INTRODUCTION
Urban exploration, or “urbex” as it is most often called, is more than just sneaking into abandoned buildings for the thrill of it. It is a symbolic and even existential process through which people engage with the fundamental narrative structure of the hero’s journey, which is not just a storytelling device but a profound pattern of transformation that maps onto the structure of human meaning.
CONFRONTING CHAOS
When someone sets out to explore an abandoned building, they literally step out of the known world (out of order) and into the unknown. That’s chaos, by definition. These buildings, which are essentially ruins, have fallen out of the domain of human sovereignty. No one maintains or cleans or watches them. It’s the voluntary crossing of a threshold into disorder.
And that’s exactly what the archetypal hero does. They leave the group representing civilization, safety, predictability, etc., and venture into the forest, the dragon’s den, or the underworld, because there is something to confront and a reward to retrieve there.
In urban exploration, you confront entropy itself as the total collapse of structure. Moldy ceilings, collapsed floors, shattered glass, peeling paint, rusted beams, etc. are not just aesthetic features of the building’s decay, but are symbolic representations of rot, mortality, and time itself. And to confront that with your eyes open in a courageous way isn’t inconsequential. If you face it properly, you can return changed by this experience. And what can you return with? Not gold, necessarily, but the treasure of photos, videos, stories, and, more importantly, a broadened perspective on the line between chaos and order. You’ve integrated a piece of chaos, and now you’re more whole.
SYMBOLIC RETRIEVAL AND PSYCHOLOGICAL INTEGRATION
When you explore abandoned places through urbex, you’re not just retrieving a memory or documenting the sight. You’re “rescuing” part of the forgotten past that, symbolically, can be understood as rescuing a fragment of your own psyche from unconsciousness.

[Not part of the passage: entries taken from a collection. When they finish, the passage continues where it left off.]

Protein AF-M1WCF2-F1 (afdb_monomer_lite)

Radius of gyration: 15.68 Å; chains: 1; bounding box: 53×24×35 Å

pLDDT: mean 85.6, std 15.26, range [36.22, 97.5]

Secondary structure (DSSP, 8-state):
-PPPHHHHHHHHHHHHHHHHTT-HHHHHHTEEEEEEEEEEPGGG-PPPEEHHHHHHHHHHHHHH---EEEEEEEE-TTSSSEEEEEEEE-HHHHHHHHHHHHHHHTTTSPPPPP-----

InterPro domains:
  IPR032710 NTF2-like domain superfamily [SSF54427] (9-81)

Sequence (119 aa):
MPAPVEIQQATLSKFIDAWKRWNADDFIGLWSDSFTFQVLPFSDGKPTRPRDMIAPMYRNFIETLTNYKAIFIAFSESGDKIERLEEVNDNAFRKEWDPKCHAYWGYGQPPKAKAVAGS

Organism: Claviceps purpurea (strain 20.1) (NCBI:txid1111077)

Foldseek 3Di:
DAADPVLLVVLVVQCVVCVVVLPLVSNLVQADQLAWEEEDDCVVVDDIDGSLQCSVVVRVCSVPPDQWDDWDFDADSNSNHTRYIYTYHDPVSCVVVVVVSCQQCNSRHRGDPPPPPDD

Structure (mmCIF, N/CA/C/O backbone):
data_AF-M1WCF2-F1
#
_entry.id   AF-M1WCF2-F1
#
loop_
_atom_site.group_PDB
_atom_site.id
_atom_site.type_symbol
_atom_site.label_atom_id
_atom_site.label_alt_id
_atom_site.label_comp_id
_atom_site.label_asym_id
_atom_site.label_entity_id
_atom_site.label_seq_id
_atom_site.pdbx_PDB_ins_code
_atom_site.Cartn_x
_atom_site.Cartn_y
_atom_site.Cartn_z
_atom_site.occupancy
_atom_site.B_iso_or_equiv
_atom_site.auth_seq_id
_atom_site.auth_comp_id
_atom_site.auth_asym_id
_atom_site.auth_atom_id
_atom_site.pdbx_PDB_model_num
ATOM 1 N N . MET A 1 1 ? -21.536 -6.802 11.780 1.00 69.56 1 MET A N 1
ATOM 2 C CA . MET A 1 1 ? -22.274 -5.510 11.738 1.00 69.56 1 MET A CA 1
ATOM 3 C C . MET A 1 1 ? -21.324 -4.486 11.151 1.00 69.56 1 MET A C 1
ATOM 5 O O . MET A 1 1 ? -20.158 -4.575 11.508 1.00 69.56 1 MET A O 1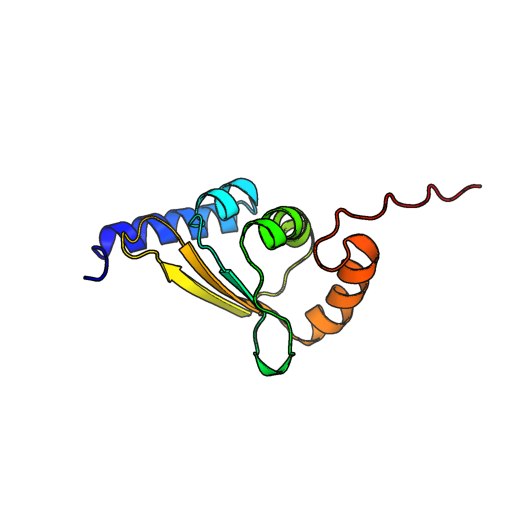
ATOM 9 N N . PRO A 1 2 ? -21.748 -3.567 10.267 1.00 79.38 2 PRO A N 1
ATOM 10 C CA . PRO A 1 2 ? -20.840 -2.512 9.830 1.00 79.38 2 PRO A CA 1
ATOM 11 C C . PRO A 1 2 ? -20.370 -1.719 11.055 1.00 79.38 2 PRO A C 1
ATOM 13 O O . PRO A 1 2 ? -21.158 -1.486 11.977 1.00 79.38 2 PRO A O 1
ATOM 16 N N . ALA A 1 3 ? -19.092 -1.348 11.075 1.00 88.94 3 ALA A N 1
ATOM 17 C CA . ALA A 1 3 ? -18.543 -0.482 12.108 1.00 88.94 3 ALA A CA 1
ATOM 18 C C . ALA A 1 3 ? -19.376 0.802 12.275 1.00 88.94 3 ALA A C 1
ATOM 20 O O . ALA A 1 3 ? -19.955 1.277 11.292 1.00 88.94 3 ALA A O 1
ATOM 21 N N . PRO A 1 4 ? -19.407 1.397 13.482 1.00 93.44 4 PRO A N 1
ATOM 22 C CA . PRO A 1 4 ? -19.994 2.715 13.685 1.00 93.44 4 PRO A CA 1
ATOM 23 C C . PRO A 1 4 ? -19.458 3.729 12.666 1.00 93.44 4 PRO A C 1
ATOM 25 O O . PRO A 1 4 ? -18.258 3.752 12.363 1.00 93.44 4 PRO A O 1
ATOM 28 N N . VAL A 1 5 ? -20.351 4.569 12.140 1.00 94.44 5 VAL A N 1
ATOM 29 C CA . VAL A 1 5 ? -20.033 5.551 11.090 1.00 94.44 5 VAL A CA 1
ATOM 30 C C . VAL A 1 5 ? -18.926 6.508 11.530 1.00 94.44 5 VAL A C 1
ATOM 32 O O . VAL A 1 5 ? -18.101 6.922 10.721 1.00 94.44 5 VAL A O 1
ATOM 35 N N . GLU A 1 6 ? -18.838 6.788 12.827 1.00 96.12 6 GLU A N 1
ATOM 36 C CA . GLU A 1 6 ? -17.832 7.652 13.431 1.00 96.12 6 GLU A CA 1
ATOM 37 C C . GLU A 1 6 ? -16.421 7.067 13.284 1.00 96.12 6 GLU A C 1
ATOM 39 O O . GLU A 1 6 ? -15.468 7.812 13.046 1.00 96.12 6 GLU A O 1
ATOM 44 N N . ILE A 1 7 ? -16.275 5.737 13.368 1.00 96.25 7 ILE A N 1
ATOM 45 C CA . ILE A 1 7 ? -14.982 5.063 13.186 1.00 96.25 7 ILE A CA 1
ATOM 46 C C . ILE A 1 7 ? -14.566 5.133 11.716 1.00 96.25 7 ILE A C 1
ATOM 48 O O . ILE A 1 7 ? -13.444 5.540 11.414 1.00 96.25 7 ILE A O 1
ATOM 52 N N . GLN A 1 8 ? -15.482 4.819 10.796 1.00 95.06 8 GLN A N 1
ATOM 53 C CA . GLN A 1 8 ? -15.220 4.908 9.356 1.00 95.06 8 GLN A CA 1
ATOM 54 C C . GLN A 1 8 ? -14.879 6.344 8.936 1.00 95.06 8 GLN A C 1
ATOM 56 O O . GLN A 1 8 ? -13.920 6.566 8.198 1.00 95.06 8 GLN A O 1
ATOM 61 N N . GLN A 1 9 ? -15.607 7.336 9.459 1.00 96.25 9 GLN A N 1
ATOM 62 C CA . GLN A 1 9 ? -15.342 8.753 9.223 1.00 96.25 9 GLN A CA 1
ATOM 63 C C . GLN A 1 9 ? -13.969 9.170 9.762 1.00 96.25 9 GLN A C 1
ATOM 65 O O . GLN A 1 9 ? -13.247 9.906 9.085 1.00 96.25 9 GLN A O 1
ATOM 70 N N . ALA A 1 10 ? -13.573 8.697 10.946 1.00 97.06 10 ALA A N 1
ATOM 71 C CA . ALA A 1 10 ? -12.245 8.961 11.490 1.00 97.06 10 ALA A CA 1
ATOM 72 C C . ALA A 1 10 ? -11.136 8.346 10.615 1.00 97.06 10 ALA A C 1
ATOM 74 O O . ALA A 1 10 ? -10.139 9.014 10.333 1.00 97.06 10 ALA A O 1
ATOM 75 N N . THR A 1 11 ? -11.311 7.110 10.134 1.00 96.69 11 THR A N 1
ATOM 76 C CA . THR A 1 11 ? -10.371 6.444 9.215 1.00 96.69 11 THR A CA 1
ATOM 77 C C . THR A 1 11 ? -10.281 7.173 7.876 1.00 96.69 11 THR A C 1
ATOM 79 O O . THR A 1 11 ? -9.181 7.447 7.396 1.00 96.69 11 THR A O 1
ATOM 82 N N . LEU A 1 12 ? -11.421 7.569 7.303 1.00 96.12 12 LEU A N 1
ATOM 83 C CA . LEU A 1 12 ? -11.478 8.353 6.070 1.00 96.12 12 LEU A CA 1
ATOM 84 C C . LEU A 1 12 ? -10.812 9.724 6.229 1.00 96.12 12 LEU A C 1
ATOM 86 O O . LEU A 1 12 ? -10.106 10.171 5.331 1.00 96.12 12 LEU A O 1
ATOM 90 N N . SER A 1 13 ? -10.992 10.380 7.377 1.00 96.81 13 SER A N 1
ATOM 91 C CA . SER A 1 13 ? -10.362 11.678 7.649 1.00 96.81 13 SER A CA 1
ATOM 92 C C . SER A 1 13 ? -8.839 11.549 7.671 1.00 96.81 13 SER A C 1
ATOM 94 O O . SER A 1 13 ? -8.150 12.312 7.000 1.00 96.81 13 SER A O 1
ATOM 96 N N . LYS A 1 14 ? -8.313 10.510 8.339 1.00 96.69 14 LYS A N 1
ATOM 97 C CA . LYS A 1 14 ? -6.875 10.194 8.315 1.00 96.69 14 LYS A CA 1
ATOM 98 C C . LYS A 1 14 ? -6.378 9.905 6.895 1.00 96.69 14 LYS A C 1
ATOM 100 O O . LYS A 1 14 ? -5.300 10.366 6.536 1.00 96.69 14 LYS A O 1
ATOM 105 N N . PHE A 1 15 ? -7.159 9.182 6.087 1.00 94.81 15 PHE A N 1
ATOM 106 C CA . PHE A 1 15 ? -6.828 8.908 4.684 1.00 94.81 15 PHE A CA 1
ATOM 107 C C . PHE A 1 15 ? -6.739 10.198 3.861 1.00 94.81 15 PHE A C 1
ATOM 109 O O . PHE A 1 15 ? -5.753 10.415 3.163 1.00 94.81 15 PHE A O 1
ATOM 116 N N . ILE A 1 16 ? -7.732 11.084 3.972 1.00 94.50 16 ILE A N 1
ATOM 117 C CA . ILE A 1 16 ? -7.753 12.371 3.264 1.00 94.50 16 ILE A CA 1
ATOM 118 C C . ILE A 1 16 ? -6.580 13.257 3.702 1.00 94.50 16 ILE A C 1
ATOM 120 O O . ILE A 1 16 ? -5.961 13.911 2.865 1.00 94.50 16 ILE A O 1
ATOM 124 N N . ASP A 1 17 ? -6.244 13.275 4.990 1.00 95.62 17 ASP A N 1
ATOM 125 C CA . ASP A 1 17 ? -5.116 14.058 5.497 1.00 95.62 17 ASP A CA 1
ATOM 126 C C . ASP A 1 17 ? -3.763 13.498 5.031 1.00 95.62 17 ASP A C 1
ATOM 128 O O . ASP A 1 17 ? -2.895 14.265 4.606 1.00 95.62 17 ASP A O 1
ATOM 132 N N . ALA A 1 18 ? -3.589 12.172 5.025 1.00 92.69 18 ALA A N 1
ATOM 133 C CA . ALA A 1 18 ? -2.430 11.513 4.419 1.00 92.69 18 ALA A CA 1
ATOM 134 C C . ALA A 1 18 ? -2.312 11.853 2.924 1.00 92.69 18 ALA A C 1
ATOM 136 O O . ALA A 1 18 ? -1.221 12.172 2.443 1.00 92.69 18 ALA A O 1
ATOM 137 N N . TRP A 1 19 ? -3.447 11.879 2.215 1.00 88.75 19 TRP A N 1
ATOM 138 C CA . TRP A 1 19 ? -3.515 12.239 0.801 1.00 88.75 19 TRP A CA 1
ATOM 139 C C . TRP A 1 19 ? -3.107 13.674 0.524 1.00 88.75 19 TRP A C 1
ATOM 141 O O . TRP A 1 19 ? -2.262 13.911 -0.337 1.00 88.75 19 TRP A O 1
ATOM 151 N N . LYS A 1 20 ? -3.643 14.629 1.287 1.00 90.62 20 LYS A N 1
ATOM 152 C CA . LYS A 1 20 ? -3.287 16.051 1.172 1.00 90.62 20 LYS A CA 1
ATOM 153 C C . LYS A 1 20 ? -1.798 16.292 1.390 1.00 90.62 20 LYS A C 1
ATOM 155 O O . LYS A 1 20 ? -1.217 17.153 0.738 1.00 90.62 20 LYS A O 1
ATOM 160 N N . ARG A 1 21 ? -1.191 15.546 2.315 1.00 90.06 21 ARG A N 1
ATOM 161 C CA . ARG A 1 21 ? 0.245 15.621 2.616 1.00 90.06 21 ARG A CA 1
ATOM 162 C C . ARG A 1 21 ? 1.105 14.802 1.665 1.00 90.06 21 ARG A C 1
ATOM 164 O O . ARG A 1 21 ? 2.324 14.901 1.743 1.00 90.06 21 ARG A O 1
ATOM 171 N N . TRP A 1 22 ? 0.480 14.002 0.802 1.00 87.81 22 TRP A N 1
ATOM 172 C CA . TRP A 1 22 ? 1.165 13.128 -0.138 1.00 87.81 22 TRP A CA 1
ATOM 173 C C . TRP A 1 22 ? 2.160 12.182 0.559 1.00 87.81 22 TRP A C 1
ATOM 175 O O . TRP A 1 22 ? 3.280 11.966 0.099 1.00 87.81 22 TRP A O 1
ATOM 185 N N . ASN A 1 23 ? 1.753 11.639 1.712 1.00 89.69 23 ASN A N 1
ATOM 186 C CA . ASN A 1 23 ? 2.600 10.813 2.570 1.00 89.69 23 ASN A CA 1
ATOM 187 C C . ASN A 1 23 ? 2.245 9.325 2.433 1.00 89.69 23 ASN A C 1
ATOM 189 O O . ASN A 1 23 ? 1.214 8.872 2.932 1.00 89.69 23 ASN A O 1
ATOM 193 N N . ALA A 1 24 ? 3.119 8.553 1.781 1.00 88.44 24 ALA A N 1
ATOM 194 C CA . ALA A 1 24 ? 2.886 7.131 1.532 1.00 88.44 24 ALA A CA 1
ATOM 195 C C . ALA A 1 24 ? 2.876 6.274 2.806 1.00 88.44 24 ALA A C 1
ATOM 197 O O . ALA A 1 24 ? 2.114 5.313 2.873 1.00 88.44 24 ALA A O 1
ATOM 198 N N . ASP A 1 25 ? 3.694 6.603 3.808 1.00 92.00 25 ASP A N 1
ATOM 199 C CA . ASP A 1 25 ? 3.725 5.882 5.085 1.00 92.00 25 ASP A CA 1
ATOM 200 C C . ASP A 1 25 ? 2.388 5.971 5.810 1.00 92.00 25 ASP A C 1
ATOM 202 O O . ASP A 1 25 ? 1.851 4.955 6.251 1.00 92.00 25 ASP A O 1
ATOM 206 N N . ASP A 1 26 ? 1.827 7.178 5.874 1.00 93.12 26 ASP A N 1
ATOM 207 C CA . ASP A 1 26 ? 0.539 7.412 6.518 1.00 93.12 26 ASP A CA 1
ATOM 208 C C . ASP A 1 26 ? -0.584 6.663 5.791 1.00 93.12 26 ASP A C 1
ATOM 210 O O . ASP A 1 26 ? -1.430 6.045 6.436 1.00 93.12 26 ASP A O 1
ATOM 214 N N . PHE A 1 27 ? -0.569 6.657 4.453 1.00 90.44 27 PHE A N 1
ATOM 215 C CA . PHE A 1 27 ? -1.515 5.875 3.655 1.00 90.44 27 PHE A CA 1
ATOM 216 C C . PHE A 1 27 ? -1.426 4.380 3.948 1.00 90.44 27 PHE A C 1
ATOM 218 O O . PHE A 1 27 ? -2.428 3.749 4.281 1.00 90.44 27 PHE A O 1
ATOM 225 N N . ILE A 1 28 ? -0.223 3.816 3.834 1.00 93.81 28 ILE A N 1
ATOM 226 C CA . ILE A 1 28 ? 0.023 2.382 4.014 1.00 93.81 28 ILE A CA 1
ATOM 227 C C . ILE A 1 28 ? -0.275 1.962 5.460 1.00 93.81 28 ILE A C 1
ATOM 229 O O . ILE A 1 28 ? -0.732 0.843 5.703 1.00 93.81 28 ILE A O 1
ATOM 233 N N . GLY A 1 29 ? -0.058 2.853 6.430 1.00 95.44 29 GLY A N 1
ATOM 234 C CA . GLY A 1 29 ? -0.384 2.633 7.838 1.00 95.44 29 GLY A CA 1
ATOM 235 C C . GLY A 1 29 ? -1.885 2.487 8.116 1.00 95.44 29 GLY A C 1
ATOM 236 O O . GLY A 1 29 ? -2.267 1.875 9.120 1.00 95.44 29 GLY A O 1
ATOM 237 N N . LEU A 1 30 ? -2.748 3.000 7.233 1.00 96.44 30 LEU A N 1
ATOM 238 C CA . LEU A 1 30 ? -4.205 2.858 7.332 1.00 96.44 30 LEU A CA 1
ATOM 239 C C . LEU A 1 30 ? -4.725 1.544 6.744 1.00 96.44 30 LEU A C 1
ATOM 241 O O . LEU A 1 30 ? -5.877 1.193 6.992 1.00 96.44 30 LEU A O 1
ATOM 245 N N . TRP A 1 31 ? -3.913 0.809 5.989 1.00 97.19 31 TRP A N 1
ATOM 246 C CA . TRP A 1 31 ? -4.316 -0.461 5.392 1.00 97.19 31 TRP A CA 1
ATOM 247 C C . TRP A 1 31 ? -4.379 -1.579 6.441 1.00 97.19 31 TRP A C 1
ATOM 249 O O . TRP A 1 31 ? -3.544 -1.632 7.348 1.00 97.19 31 TRP A O 1
ATOM 259 N N . SER A 1 32 ? -5.367 -2.469 6.325 1.00 97.00 32 SER A N 1
ATOM 260 C CA . SER A 1 32 ? -5.445 -3.710 7.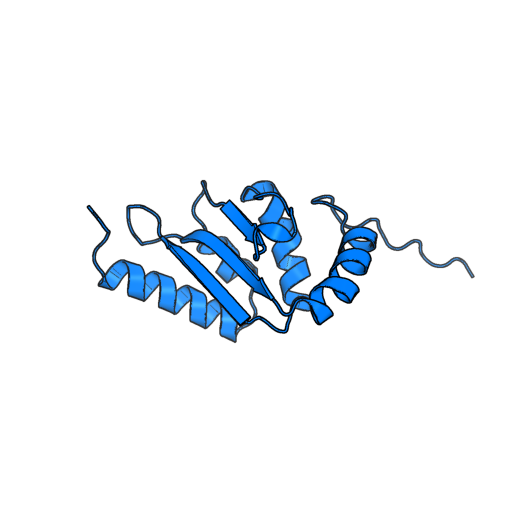103 1.00 97.00 32 SER A CA 1
ATOM 261 C C . SER A 1 32 ? -4.345 -4.681 6.674 1.00 97.00 32 SER A C 1
ATOM 263 O O . SER A 1 32 ? -3.775 -4.542 5.594 1.00 97.00 32 SER A O 1
ATOM 265 N N . ASP A 1 33 ? -4.067 -5.708 7.477 1.00 95.56 33 ASP A N 1
ATOM 266 C CA . ASP A 1 33 ? -3.110 -6.754 7.091 1.00 95.56 33 ASP A CA 1
ATOM 267 C C . ASP A 1 33 ? -3.595 -7.568 5.874 1.00 95.56 33 ASP A C 1
ATOM 269 O O . ASP A 1 33 ? -2.784 -7.995 5.054 1.00 95.56 33 ASP A O 1
ATOM 273 N N . SER A 1 34 ? -4.918 -7.710 5.715 1.00 95.50 34 SER A N 1
ATOM 274 C CA . SER A 1 34 ? -5.604 -8.354 4.582 1.00 95.50 34 SER A CA 1
ATOM 275 C C . SER A 1 34 ? -5.759 -7.460 3.342 1.00 95.50 34 SER A C 1
ATOM 277 O O . SER A 1 34 ? -6.463 -7.837 2.406 1.00 95.50 34 SER A O 1
ATOM 279 N N . PHE A 1 35 ? -5.142 -6.274 3.327 1.00 97.50 35 PHE A N 1
ATOM 280 C CA . PHE A 1 35 ? -5.420 -5.256 2.319 1.00 97.50 35 PHE A CA 1
ATOM 281 C C . PHE A 1 35 ? -5.195 -5.724 0.876 1.00 97.50 35 PHE A C 1
ATOM 283 O O . PHE A 1 35 ? -4.185 -6.358 0.545 1.00 97.50 35 PHE A O 1
ATOM 290 N N . THR A 1 36 ? -6.114 -5.319 -0.002 1.00 96.31 36 THR A N 1
ATOM 291 C CA . THR A 1 36 ? -6.052 -5.557 -1.448 1.00 96.31 36 THR A CA 1
ATOM 292 C C . THR A 1 36 ? -6.177 -4.264 -2.249 1.00 96.31 36 THR A C 1
ATOM 294 O O . THR A 1 36 ? -6.937 -3.358 -1.908 1.00 96.31 36 THR A O 1
ATOM 297 N N . PHE A 1 37 ? -5.438 -4.194 -3.354 1.00 94.38 37 PHE A N 1
ATOM 298 C CA . PHE A 1 37 ? -5.422 -3.053 -4.263 1.00 94.38 37 PHE A CA 1
ATOM 299 C C . PHE A 1 37 ? -5.761 -3.473 -5.689 1.00 94.38 37 PHE A C 1
ATOM 301 O O . PHE A 1 37 ? -5.174 -4.419 -6.220 1.00 94.38 37 PHE A O 1
ATOM 308 N N . GLN A 1 38 ? -6.643 -2.730 -6.348 1.00 92.88 38 GLN A N 1
ATOM 309 C CA . GLN A 1 38 ? -7.045 -2.994 -7.723 1.00 92.88 38 GLN A CA 1
ATOM 310 C C . GLN A 1 38 ? -7.078 -1.703 -8.539 1.00 92.88 38 GLN A C 1
ATOM 312 O O . GLN A 1 38 ? -7.655 -0.703 -8.129 1.00 92.88 38 GLN A O 1
ATOM 317 N N . VAL A 1 39 ? -6.501 -1.738 -9.740 1.00 90.81 39 VAL A N 1
ATOM 318 C CA . VAL A 1 39 ? -6.646 -0.630 -10.694 1.00 90.81 39 VAL A CA 1
ATOM 319 C C . VAL A 1 39 ? -7.905 -0.858 -11.520 1.00 90.81 39 VAL A C 1
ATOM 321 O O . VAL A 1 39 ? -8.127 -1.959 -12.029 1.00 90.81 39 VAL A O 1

Carl Jung, the founder of analytical psychology, discussed the need to integrate the shadow (being the disowned part of yourself). These abandoned places are physical manifestations of that shadow in some sense. They’re neglected zones of society that, when you voluntarily enter with awareness and reverence, allow you to symbolically act out this process of integration. You’re saying “I will go where no one else wants to go and see what no one else wants to see. I will venture into chaos and look where others avert their gaze.” And that’s the first step in any journey of psychological exploration.

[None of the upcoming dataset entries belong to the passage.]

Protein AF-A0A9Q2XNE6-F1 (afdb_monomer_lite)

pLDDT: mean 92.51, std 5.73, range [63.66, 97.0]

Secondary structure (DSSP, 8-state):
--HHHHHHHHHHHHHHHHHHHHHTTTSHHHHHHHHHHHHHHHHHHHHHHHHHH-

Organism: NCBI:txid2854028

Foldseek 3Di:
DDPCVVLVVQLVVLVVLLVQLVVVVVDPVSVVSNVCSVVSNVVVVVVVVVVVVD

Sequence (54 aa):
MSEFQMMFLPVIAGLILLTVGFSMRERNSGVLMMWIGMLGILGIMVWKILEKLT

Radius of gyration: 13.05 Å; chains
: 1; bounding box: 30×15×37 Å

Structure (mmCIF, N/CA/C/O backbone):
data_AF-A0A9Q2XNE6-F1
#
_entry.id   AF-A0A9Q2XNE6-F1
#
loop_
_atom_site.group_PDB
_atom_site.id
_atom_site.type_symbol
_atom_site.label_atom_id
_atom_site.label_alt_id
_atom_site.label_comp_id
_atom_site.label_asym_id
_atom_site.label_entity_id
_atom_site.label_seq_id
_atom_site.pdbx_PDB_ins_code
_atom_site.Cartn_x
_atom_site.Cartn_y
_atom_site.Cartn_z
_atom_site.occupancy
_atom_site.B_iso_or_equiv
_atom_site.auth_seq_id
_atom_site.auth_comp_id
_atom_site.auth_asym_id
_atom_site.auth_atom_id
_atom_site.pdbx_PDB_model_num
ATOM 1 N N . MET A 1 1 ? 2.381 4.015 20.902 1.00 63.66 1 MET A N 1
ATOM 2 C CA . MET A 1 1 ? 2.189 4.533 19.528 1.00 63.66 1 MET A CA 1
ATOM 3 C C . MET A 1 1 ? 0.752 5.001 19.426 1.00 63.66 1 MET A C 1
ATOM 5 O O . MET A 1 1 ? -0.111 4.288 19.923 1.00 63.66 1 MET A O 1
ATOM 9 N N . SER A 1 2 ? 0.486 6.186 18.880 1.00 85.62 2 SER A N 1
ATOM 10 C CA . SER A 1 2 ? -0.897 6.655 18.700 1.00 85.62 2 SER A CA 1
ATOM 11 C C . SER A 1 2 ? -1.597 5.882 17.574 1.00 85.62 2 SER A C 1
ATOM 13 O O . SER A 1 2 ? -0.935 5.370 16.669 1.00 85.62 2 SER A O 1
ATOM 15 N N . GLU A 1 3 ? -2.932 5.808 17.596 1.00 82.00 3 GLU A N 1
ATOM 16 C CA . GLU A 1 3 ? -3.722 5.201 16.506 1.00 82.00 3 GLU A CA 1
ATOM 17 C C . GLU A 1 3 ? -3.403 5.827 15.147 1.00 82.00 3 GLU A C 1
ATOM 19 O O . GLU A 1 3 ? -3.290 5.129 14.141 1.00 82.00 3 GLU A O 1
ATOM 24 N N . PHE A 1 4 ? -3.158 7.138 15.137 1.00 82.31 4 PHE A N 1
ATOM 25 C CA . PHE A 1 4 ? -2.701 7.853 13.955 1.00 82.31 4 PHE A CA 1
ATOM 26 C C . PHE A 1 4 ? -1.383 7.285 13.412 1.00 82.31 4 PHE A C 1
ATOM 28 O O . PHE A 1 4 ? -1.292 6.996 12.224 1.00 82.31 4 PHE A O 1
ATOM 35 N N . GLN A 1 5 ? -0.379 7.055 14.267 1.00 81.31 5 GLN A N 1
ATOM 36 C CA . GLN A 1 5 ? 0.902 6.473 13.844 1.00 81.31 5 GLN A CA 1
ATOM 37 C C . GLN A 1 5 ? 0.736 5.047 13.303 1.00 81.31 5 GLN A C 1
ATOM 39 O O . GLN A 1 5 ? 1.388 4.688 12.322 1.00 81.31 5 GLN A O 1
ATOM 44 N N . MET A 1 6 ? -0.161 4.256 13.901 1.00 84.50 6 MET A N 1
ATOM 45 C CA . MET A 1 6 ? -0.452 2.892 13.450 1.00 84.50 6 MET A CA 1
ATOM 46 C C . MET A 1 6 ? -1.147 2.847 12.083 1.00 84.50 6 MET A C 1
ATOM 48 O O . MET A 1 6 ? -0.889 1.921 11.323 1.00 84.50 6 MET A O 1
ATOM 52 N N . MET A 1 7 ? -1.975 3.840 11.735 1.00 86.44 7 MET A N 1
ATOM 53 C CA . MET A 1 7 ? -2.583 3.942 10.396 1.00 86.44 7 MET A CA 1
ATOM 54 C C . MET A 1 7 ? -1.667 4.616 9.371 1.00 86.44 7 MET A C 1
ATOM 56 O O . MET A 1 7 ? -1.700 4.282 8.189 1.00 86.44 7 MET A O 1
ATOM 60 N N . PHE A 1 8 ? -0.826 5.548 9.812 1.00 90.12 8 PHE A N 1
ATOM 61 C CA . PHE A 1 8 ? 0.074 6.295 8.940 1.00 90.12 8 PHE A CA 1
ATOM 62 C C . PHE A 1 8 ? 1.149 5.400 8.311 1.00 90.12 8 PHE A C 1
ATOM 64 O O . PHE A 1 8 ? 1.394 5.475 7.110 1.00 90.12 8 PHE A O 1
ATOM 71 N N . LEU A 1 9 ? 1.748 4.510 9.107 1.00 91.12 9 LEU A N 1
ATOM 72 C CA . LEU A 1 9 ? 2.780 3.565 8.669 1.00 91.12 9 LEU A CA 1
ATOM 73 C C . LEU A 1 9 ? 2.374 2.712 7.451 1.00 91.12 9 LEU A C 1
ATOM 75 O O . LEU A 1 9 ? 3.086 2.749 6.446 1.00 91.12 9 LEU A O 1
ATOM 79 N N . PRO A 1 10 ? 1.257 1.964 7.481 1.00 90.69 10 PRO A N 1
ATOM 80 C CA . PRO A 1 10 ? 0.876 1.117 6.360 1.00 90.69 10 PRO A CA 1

“One does not become enlightened by imagining figures of light, but by making the darkness conscious.” – Carl Jung, Psychology and Alchemy (Collected Works Vol. 12, para. 120)
This is what constitutes the “redemptive” nature of entering an abandoned place and paying attention to what’s inside and what it means, especially when done with care for documentation and shared with others. You’re restoring a kind of dignity to that which has been discarded which, without sounding too dramatic, can be viewed as something like a sacred act if it’s done properly.
THE ABYSS STARES BACK
But the hero’s journey wouldn’t be heroic if there wasn’t a certain element of danger. And this isn’t optional, by the way: when you journey into the abyss of chaos, the abyss always stares back. These places are devoid of order and rules, and that includes the rules of morality, which is what constitutes a large part of the liminal and ambivalent nature of abandoned places. They’re thresholds at the border, sites of transformation or degeneration. You can enter them and see what they are, find what they offer, and emerge with new wisdom, or you can descend into that chaos.
And anyone who has been urbexing knows perfectly well what that means. Some people go into these places to deface them, destroy what little structure or order remains, to act out their resentment or own internal chaos. And not only that, these “allies of chaos” can lurk in the dark as squatters or scrappers, and often may represent a genuine risk to physical integrity or safety of an inattentive explorer. Drugs, theft, mindless destruction, and other forms of degeneracy are all failures of reverence. They’re refusals to take the place seriously, to see it as something real and meaningful and an opportunity for psychological growth. When people can’t tolerate the confrontation with chaos, they desecrate what they should approach with reverence.
And that speaks volumes to their own internal state. Because when you bring your attention to a place, you reveal who you really are beyond the level of your persona. You either elevate the environment you find yourself in or degrade it. There’s no neutrality in that regard. You’re helping tilt the place, and by extension yourself and the world at large, either upward towards heaven or downward towards hell. That’s the abyss looking back, in the form of testing your soul. What are you going to do?
CONCLUSION
These are just short comments on what I would like to be a much more in-depth exploration (no pun intended), but I think it is evident that urbexing can be seen as engaging with the hero’s journey. It can be redemptive. It can be transformative. But only if it is approached in the spirit of reverence, attention, and oriented upwards. Otherwise, you’re just another vandal in a dying world.